The platform also provides collaborative workplaces that allow stakeholders to create data pipelines in multiple languages (including Python, R, SQL, and Scala), train and even prototype machine learning models. The interactive workplaces avail plenty of point-and-click insight visualizations and scriptable options including D3, ggplot, and matplotlib.

Databricks secures data at all levels thanks to its unified security model. The security options offer fine-grained, role-based access controls, identity management, data encryption, support for the compliance standards, and rigorous auditing.

Reliable data engineering

Data reliability is an important issue for data pipelines. Failed jobs can corrupt and duplicate data with partial writes. Multiple data pipelines reading and writing concurrently to your data lake can compromise data integrity. “Delta Lake” is an open-source storage layer for all your existing data lake, and uses versioned Apache Parquet™ files and a transaction log to keep track of all data commits and deliver reliability capabilities to Spark. ACID transactions ensure that multiple data pipelines can simultaneously read and write data reliably on the same table. Schema Enforcement ensures data types are correct and required columns are present, and Schema Evolution allows these requirements to change as data changes.

Analytics for your data

You can automatically track experiments from any framework, and log parameters, results, and code version for each run with managed MLflow. Dataflow lets you securely share, discover, and visualize all experiments across workspaces, projects, or specific notebooks across thousands of runs and multiple contributors. You can compare results with search, sort, filter, and advanced visualizations to help find the best version of your model, and quickly go back to the right version of your code for this specific run.

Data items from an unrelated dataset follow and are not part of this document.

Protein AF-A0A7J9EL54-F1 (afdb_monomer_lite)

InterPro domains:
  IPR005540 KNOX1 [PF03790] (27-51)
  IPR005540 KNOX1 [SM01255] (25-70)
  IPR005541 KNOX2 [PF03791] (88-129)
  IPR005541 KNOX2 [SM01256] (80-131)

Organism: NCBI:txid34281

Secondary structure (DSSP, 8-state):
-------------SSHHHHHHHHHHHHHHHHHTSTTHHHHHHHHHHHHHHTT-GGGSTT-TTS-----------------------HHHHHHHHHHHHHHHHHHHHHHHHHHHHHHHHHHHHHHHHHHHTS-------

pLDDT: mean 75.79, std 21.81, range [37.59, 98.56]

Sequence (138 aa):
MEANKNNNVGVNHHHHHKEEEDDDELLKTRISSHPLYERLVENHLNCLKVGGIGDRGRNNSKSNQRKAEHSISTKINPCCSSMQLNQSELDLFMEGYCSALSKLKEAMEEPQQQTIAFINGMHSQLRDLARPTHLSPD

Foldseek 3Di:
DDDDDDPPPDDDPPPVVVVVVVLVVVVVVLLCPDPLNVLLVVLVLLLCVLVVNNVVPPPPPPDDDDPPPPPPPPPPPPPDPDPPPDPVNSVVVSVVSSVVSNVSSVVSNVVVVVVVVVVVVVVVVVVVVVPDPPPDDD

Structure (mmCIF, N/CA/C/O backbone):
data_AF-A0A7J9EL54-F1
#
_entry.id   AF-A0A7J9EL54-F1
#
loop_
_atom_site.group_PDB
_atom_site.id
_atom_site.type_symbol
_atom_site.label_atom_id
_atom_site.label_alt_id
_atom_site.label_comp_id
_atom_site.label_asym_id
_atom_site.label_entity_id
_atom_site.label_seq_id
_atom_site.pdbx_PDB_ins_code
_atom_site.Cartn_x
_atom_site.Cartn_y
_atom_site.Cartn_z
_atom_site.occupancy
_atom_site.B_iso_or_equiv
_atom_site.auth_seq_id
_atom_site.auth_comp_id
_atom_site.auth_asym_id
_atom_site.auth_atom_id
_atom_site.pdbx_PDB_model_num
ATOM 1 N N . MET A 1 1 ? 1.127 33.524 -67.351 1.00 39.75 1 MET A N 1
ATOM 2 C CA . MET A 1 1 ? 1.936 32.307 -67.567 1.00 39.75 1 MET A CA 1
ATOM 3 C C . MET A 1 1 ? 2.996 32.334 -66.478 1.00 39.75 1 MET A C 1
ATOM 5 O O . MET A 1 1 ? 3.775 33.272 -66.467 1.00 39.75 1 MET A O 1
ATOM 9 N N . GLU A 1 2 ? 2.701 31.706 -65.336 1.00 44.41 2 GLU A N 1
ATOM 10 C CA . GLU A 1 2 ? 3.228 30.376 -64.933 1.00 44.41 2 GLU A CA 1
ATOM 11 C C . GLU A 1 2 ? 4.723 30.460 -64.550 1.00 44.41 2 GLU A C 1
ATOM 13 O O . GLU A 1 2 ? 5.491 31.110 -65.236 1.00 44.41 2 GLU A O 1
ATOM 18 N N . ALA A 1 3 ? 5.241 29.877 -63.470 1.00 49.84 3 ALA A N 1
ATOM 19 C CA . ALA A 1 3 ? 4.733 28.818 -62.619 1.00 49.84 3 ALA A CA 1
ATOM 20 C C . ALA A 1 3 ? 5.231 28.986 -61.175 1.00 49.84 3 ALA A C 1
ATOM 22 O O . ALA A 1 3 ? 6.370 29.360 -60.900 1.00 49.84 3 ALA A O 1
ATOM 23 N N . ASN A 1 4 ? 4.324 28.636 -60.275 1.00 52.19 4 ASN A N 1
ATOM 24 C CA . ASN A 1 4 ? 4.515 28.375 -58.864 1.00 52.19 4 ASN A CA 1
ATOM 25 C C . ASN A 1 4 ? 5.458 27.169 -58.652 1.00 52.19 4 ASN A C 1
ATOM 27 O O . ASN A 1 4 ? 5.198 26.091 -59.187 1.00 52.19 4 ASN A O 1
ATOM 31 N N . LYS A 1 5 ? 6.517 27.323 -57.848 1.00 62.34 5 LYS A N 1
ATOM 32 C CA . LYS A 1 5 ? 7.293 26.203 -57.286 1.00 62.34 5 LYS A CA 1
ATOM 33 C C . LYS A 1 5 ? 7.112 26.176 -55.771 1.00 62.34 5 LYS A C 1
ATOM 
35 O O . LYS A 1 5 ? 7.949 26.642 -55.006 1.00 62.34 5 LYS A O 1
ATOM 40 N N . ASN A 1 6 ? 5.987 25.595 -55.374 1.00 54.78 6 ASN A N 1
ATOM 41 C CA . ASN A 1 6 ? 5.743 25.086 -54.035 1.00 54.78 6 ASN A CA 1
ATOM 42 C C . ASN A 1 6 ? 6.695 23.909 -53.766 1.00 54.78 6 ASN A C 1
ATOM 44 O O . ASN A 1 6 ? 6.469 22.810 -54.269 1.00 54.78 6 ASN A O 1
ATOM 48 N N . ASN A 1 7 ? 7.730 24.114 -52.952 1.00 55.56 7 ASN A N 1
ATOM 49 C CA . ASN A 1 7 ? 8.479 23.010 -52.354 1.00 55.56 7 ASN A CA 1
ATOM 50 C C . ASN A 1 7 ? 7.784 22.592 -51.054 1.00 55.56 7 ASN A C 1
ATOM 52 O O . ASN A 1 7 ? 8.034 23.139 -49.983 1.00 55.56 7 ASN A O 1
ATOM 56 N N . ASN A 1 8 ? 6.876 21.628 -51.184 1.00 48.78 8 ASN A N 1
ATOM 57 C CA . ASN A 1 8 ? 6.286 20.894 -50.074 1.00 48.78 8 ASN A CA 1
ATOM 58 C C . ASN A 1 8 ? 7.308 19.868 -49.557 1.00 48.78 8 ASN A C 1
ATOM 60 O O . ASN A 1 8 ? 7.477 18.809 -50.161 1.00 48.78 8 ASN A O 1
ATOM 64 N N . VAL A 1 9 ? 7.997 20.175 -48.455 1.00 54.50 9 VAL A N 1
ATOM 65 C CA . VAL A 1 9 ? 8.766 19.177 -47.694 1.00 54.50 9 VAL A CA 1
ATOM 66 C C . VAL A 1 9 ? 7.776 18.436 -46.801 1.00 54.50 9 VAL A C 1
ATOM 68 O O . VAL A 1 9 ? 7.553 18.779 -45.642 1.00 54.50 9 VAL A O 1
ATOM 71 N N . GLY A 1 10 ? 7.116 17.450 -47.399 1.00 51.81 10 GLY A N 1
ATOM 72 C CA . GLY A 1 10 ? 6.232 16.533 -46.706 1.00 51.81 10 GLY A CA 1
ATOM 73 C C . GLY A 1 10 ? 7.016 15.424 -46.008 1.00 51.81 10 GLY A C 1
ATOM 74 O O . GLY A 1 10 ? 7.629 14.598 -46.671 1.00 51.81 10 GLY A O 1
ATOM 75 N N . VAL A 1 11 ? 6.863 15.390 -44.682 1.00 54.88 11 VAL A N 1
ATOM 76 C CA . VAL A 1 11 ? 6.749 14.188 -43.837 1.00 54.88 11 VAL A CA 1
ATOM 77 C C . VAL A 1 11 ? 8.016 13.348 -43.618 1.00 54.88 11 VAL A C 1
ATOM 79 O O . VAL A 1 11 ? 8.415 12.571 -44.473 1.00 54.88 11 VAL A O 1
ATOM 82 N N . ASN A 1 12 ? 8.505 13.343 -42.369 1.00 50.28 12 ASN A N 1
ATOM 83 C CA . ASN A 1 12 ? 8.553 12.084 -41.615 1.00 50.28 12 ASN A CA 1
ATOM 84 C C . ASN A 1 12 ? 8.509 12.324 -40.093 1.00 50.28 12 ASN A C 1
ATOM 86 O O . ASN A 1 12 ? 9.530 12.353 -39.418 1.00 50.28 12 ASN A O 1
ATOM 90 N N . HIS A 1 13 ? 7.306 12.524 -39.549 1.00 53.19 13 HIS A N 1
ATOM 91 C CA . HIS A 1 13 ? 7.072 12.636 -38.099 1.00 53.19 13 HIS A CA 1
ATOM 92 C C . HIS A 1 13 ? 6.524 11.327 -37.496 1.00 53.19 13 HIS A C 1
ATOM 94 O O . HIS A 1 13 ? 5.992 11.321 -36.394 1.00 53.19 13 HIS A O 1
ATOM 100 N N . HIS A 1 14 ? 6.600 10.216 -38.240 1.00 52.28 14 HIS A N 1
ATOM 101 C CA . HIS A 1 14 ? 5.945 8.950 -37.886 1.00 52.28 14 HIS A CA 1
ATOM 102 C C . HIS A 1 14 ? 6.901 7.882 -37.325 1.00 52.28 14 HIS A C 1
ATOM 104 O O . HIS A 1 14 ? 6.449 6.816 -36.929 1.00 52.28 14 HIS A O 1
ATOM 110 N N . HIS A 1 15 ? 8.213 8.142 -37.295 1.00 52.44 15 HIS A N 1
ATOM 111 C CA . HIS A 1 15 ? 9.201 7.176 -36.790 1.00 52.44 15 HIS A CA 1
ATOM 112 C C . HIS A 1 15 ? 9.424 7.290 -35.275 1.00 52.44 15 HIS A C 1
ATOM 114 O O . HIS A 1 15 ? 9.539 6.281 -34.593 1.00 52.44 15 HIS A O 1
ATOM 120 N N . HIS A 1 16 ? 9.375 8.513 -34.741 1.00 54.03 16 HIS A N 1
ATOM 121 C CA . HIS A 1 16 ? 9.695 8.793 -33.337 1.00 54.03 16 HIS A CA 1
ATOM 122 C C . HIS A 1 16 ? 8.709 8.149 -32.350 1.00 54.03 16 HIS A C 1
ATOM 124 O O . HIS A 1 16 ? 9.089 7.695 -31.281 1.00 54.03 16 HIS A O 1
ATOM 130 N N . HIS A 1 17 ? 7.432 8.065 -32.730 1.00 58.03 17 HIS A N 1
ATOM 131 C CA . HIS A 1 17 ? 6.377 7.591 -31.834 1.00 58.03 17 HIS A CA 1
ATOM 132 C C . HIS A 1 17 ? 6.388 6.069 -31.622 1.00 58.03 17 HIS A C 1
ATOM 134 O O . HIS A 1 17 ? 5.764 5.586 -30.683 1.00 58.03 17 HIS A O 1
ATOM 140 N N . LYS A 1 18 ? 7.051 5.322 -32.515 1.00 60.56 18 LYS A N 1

Collaborative data science

With Databricks, you can collaboratively write code in Python, R, Scala, SQL, explore data with interactive visualizations, and discover new insights with Databricks notebooks. Confidently and securely share code with co-authoring, commenting, automatic versioning, Github integrations, and role-based access controls. You can also keep track of all experiments and models in one place, capture knowledge, publish dashboards, and facilitate hand-offs with peers and stakeholders across the entire workflow, from raw data to insights.

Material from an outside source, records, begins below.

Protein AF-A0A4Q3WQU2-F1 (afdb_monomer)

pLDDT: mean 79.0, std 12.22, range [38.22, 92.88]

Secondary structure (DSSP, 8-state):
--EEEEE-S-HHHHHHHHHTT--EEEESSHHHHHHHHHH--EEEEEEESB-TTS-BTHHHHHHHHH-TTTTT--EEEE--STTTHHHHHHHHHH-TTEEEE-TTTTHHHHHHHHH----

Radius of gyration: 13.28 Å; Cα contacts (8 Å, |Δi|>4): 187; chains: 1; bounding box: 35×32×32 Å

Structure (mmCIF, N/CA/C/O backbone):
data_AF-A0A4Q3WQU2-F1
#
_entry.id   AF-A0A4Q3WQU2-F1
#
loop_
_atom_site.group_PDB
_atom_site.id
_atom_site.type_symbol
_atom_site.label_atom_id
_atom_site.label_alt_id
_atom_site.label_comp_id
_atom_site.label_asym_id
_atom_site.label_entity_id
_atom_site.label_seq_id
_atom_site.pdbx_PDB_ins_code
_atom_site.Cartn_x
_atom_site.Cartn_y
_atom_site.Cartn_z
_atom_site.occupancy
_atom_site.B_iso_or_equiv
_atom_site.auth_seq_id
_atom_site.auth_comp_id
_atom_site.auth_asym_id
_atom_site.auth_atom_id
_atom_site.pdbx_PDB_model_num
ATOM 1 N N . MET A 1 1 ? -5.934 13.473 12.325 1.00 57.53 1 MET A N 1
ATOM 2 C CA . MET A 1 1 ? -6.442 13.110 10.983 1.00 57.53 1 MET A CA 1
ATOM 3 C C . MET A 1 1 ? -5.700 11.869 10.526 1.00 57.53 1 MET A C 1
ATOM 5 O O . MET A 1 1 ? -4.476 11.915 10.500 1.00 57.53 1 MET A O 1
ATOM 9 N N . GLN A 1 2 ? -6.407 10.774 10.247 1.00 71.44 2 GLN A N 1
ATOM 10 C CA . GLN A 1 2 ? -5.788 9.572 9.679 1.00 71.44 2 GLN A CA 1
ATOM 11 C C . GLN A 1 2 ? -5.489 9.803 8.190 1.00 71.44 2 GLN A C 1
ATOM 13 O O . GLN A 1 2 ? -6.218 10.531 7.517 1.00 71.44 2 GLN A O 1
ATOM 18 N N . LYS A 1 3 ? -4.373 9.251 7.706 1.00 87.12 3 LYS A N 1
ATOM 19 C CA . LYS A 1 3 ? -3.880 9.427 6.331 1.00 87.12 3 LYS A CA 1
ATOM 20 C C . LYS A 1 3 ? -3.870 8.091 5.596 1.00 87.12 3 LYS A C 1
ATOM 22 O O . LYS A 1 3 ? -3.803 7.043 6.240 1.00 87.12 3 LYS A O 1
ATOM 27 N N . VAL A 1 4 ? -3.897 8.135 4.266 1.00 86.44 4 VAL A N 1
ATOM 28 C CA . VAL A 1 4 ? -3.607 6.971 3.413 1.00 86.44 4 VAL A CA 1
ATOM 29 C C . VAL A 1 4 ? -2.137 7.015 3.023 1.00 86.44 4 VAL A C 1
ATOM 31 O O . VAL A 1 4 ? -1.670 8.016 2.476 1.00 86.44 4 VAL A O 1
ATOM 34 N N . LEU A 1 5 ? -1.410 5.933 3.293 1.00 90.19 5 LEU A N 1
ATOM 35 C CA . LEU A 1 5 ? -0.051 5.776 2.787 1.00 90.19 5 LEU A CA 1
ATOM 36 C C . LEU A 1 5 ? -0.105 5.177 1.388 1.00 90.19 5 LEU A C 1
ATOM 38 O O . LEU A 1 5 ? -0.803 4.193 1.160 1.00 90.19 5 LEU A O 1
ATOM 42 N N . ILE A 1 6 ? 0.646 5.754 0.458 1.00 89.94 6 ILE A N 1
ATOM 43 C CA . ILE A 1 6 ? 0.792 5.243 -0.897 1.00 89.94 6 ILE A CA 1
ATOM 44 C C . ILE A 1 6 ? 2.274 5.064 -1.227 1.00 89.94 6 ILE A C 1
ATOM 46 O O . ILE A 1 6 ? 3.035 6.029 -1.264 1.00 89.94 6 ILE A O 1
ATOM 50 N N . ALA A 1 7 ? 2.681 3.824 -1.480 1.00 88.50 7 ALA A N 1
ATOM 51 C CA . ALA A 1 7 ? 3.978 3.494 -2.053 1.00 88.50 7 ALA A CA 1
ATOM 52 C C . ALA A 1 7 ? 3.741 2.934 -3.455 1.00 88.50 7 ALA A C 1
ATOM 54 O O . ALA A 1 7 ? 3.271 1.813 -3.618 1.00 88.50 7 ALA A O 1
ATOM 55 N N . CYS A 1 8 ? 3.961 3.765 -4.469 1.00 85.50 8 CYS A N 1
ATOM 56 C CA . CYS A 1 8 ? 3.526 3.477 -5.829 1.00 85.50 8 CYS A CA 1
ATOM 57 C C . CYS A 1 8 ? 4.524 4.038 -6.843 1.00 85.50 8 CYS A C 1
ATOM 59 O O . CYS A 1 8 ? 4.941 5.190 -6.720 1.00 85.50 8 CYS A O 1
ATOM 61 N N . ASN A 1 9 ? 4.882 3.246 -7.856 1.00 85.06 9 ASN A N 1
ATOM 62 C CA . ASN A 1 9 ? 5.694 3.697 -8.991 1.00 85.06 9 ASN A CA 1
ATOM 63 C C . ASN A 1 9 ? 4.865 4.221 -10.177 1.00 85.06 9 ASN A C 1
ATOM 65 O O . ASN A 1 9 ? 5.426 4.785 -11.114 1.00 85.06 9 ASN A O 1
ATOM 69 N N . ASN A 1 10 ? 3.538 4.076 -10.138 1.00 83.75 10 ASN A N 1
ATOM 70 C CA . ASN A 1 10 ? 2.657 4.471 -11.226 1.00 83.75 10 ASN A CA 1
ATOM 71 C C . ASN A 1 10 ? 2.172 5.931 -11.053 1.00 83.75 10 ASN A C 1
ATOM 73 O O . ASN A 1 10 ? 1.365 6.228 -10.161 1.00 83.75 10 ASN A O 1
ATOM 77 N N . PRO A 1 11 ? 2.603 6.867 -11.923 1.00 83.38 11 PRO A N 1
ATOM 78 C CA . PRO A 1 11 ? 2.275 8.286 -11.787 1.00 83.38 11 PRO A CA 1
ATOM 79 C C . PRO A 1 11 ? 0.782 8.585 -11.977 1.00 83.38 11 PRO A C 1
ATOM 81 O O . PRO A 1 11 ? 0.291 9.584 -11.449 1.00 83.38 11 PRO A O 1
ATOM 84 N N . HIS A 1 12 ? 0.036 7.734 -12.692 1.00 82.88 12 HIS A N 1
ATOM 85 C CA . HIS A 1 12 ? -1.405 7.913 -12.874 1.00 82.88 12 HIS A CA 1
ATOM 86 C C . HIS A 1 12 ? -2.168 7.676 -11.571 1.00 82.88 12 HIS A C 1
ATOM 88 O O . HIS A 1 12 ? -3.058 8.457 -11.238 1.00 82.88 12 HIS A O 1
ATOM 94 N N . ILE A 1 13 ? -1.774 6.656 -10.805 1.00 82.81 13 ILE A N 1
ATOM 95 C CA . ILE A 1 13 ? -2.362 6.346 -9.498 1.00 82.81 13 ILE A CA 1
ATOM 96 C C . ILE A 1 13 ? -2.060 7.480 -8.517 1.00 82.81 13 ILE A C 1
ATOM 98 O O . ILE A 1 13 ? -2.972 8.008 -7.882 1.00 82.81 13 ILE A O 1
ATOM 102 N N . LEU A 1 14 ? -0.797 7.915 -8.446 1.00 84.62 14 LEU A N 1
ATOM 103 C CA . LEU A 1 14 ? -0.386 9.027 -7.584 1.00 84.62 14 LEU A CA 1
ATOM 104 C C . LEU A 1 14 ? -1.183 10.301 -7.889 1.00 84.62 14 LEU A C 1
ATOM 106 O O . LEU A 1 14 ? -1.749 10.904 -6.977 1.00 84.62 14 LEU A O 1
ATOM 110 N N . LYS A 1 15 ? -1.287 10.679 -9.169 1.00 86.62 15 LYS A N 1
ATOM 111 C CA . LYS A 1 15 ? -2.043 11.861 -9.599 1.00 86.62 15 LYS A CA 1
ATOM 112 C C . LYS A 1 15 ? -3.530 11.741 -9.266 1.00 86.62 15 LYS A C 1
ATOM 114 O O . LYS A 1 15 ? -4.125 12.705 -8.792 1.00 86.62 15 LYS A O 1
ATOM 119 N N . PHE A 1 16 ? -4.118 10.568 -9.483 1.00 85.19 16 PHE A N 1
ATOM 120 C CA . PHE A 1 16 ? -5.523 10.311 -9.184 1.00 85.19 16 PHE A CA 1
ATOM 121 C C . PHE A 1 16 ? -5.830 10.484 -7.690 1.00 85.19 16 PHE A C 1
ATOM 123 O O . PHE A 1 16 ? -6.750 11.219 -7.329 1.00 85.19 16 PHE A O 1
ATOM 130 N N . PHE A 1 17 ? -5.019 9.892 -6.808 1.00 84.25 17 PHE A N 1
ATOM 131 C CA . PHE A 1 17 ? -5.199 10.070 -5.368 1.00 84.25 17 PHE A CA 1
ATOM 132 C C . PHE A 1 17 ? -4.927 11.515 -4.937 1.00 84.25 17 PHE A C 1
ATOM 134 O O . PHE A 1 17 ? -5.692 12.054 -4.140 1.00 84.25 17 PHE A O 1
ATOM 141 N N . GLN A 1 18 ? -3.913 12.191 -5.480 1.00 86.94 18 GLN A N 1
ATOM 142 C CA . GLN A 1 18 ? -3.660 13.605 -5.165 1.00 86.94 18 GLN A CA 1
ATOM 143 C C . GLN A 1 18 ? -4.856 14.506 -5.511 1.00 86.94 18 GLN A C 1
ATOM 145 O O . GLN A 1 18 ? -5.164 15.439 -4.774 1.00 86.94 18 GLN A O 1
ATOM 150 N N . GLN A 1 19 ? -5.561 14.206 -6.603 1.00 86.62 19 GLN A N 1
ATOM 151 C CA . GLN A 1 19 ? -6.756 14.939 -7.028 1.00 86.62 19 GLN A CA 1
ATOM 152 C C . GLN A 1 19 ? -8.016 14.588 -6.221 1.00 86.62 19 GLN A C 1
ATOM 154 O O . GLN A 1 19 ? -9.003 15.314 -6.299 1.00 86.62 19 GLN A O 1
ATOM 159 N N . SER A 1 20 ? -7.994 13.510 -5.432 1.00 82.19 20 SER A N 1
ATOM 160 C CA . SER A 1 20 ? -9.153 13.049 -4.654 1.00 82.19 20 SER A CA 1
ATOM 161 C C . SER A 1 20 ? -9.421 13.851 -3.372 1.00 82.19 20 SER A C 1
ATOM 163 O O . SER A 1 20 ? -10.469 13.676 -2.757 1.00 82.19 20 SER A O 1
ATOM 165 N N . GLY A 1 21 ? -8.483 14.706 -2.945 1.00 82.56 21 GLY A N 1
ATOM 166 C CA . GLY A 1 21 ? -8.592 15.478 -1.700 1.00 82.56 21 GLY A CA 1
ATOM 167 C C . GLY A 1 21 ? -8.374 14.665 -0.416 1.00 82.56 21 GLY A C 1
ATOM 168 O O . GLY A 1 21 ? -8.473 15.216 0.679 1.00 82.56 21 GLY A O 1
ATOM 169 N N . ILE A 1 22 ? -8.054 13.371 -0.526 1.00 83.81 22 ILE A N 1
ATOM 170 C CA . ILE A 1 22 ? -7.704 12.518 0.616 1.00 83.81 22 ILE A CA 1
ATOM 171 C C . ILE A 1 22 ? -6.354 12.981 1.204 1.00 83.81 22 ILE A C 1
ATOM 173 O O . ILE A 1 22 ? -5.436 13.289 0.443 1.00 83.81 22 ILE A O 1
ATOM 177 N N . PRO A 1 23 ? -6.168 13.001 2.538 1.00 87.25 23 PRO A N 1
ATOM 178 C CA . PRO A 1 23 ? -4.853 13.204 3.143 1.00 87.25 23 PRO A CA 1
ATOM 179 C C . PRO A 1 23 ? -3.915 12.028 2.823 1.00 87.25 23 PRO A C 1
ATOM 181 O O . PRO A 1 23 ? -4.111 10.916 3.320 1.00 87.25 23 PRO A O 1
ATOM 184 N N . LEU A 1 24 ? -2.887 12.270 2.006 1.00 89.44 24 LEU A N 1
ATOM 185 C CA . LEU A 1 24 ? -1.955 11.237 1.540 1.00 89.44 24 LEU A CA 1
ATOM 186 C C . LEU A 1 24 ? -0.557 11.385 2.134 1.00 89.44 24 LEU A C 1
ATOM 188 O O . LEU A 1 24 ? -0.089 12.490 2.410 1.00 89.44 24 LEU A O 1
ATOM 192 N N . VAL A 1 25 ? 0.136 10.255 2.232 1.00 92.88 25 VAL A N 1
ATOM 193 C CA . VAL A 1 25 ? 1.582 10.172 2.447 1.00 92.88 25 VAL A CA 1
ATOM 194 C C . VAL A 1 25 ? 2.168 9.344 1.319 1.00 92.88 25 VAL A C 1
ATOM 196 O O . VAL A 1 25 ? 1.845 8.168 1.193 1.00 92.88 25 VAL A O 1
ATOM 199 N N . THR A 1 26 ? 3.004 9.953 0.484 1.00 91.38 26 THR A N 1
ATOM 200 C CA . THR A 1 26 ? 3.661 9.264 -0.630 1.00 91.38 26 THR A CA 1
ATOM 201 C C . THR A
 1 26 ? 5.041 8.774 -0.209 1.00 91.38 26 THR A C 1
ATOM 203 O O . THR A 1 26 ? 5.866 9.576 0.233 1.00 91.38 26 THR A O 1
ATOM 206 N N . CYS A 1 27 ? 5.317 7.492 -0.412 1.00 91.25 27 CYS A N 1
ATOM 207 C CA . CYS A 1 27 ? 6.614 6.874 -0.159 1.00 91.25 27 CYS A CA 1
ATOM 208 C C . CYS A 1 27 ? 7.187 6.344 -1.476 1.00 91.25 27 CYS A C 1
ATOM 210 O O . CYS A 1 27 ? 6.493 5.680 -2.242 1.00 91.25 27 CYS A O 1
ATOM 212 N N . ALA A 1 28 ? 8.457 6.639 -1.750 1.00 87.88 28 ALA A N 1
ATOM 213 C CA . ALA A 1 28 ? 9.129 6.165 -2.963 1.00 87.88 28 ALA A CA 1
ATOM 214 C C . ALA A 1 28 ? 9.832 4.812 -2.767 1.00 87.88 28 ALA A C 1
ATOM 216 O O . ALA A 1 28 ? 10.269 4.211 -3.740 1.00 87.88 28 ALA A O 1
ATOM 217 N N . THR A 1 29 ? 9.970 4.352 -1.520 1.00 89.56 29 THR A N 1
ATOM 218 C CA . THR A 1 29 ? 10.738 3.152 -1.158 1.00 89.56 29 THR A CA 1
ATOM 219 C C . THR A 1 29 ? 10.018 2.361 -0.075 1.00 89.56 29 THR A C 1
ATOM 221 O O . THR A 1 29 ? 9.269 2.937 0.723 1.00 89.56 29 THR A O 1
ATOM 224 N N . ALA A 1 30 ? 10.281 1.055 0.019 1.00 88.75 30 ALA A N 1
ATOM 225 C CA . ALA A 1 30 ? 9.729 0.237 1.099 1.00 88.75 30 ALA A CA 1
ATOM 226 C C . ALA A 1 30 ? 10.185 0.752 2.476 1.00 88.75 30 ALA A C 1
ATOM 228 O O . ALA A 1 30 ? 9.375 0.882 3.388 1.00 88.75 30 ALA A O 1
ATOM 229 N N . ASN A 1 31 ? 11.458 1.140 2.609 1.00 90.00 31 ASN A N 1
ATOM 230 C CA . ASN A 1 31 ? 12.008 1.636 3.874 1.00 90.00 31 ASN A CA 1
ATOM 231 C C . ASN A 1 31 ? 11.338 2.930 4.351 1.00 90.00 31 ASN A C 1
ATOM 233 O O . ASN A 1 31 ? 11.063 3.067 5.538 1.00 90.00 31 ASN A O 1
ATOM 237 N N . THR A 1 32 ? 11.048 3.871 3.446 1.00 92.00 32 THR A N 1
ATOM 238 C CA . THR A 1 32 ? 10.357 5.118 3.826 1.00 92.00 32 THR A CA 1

Production machine learning

Databricks gives you one-click access to ready-to-use and optimized Machine Learning environments including the most popular frameworks like scikit-learn, XGBoost, TensorFlow, Keras and more. You can also effortlessly migrate and customize ML environments with Conda. Simplified scaling on Databricks helps you go from small to big data effortlessly, so that you don’t have to be limited by your PC specifications.

The ML Runtime provides built-in AutoML capabilities, including hyperparameter tuning, model search, and more to help accelerate the data science workflow. For example, accelerate training time with built-in optimizations on the most commonly used algorithms and frameworks, including Logistic Regression, Tree-based Models, and GraphFrames.

Meet the Expert

Ali Ghodsi, Co–founder and Chief Executive Officer: Ali is responsible for the growth and international​ ​expansion of the company. He previously served as the VP of Engineering and Product​ ​Management before taking the role of CEO in January 2016. In addition to his work at Databricks, Ali serves as an adjunct professor at UC Berkeley and is on the board at UC Berkeley’s RiseLab. Ali was one of the creators of open source project, Apache Spark, and ideas from his academic research in the areas of resource management and scheduling and data caching have been applied to Apache Mesos​ ​and Apache Hadoop.​ ​​Ali​ ​received his MBA from Mid-Sweden University in 2003 and PhD from KTH/Royal Institute of Technology in Sweden​ in 2006​ in the area of​ ​Distributed Computing.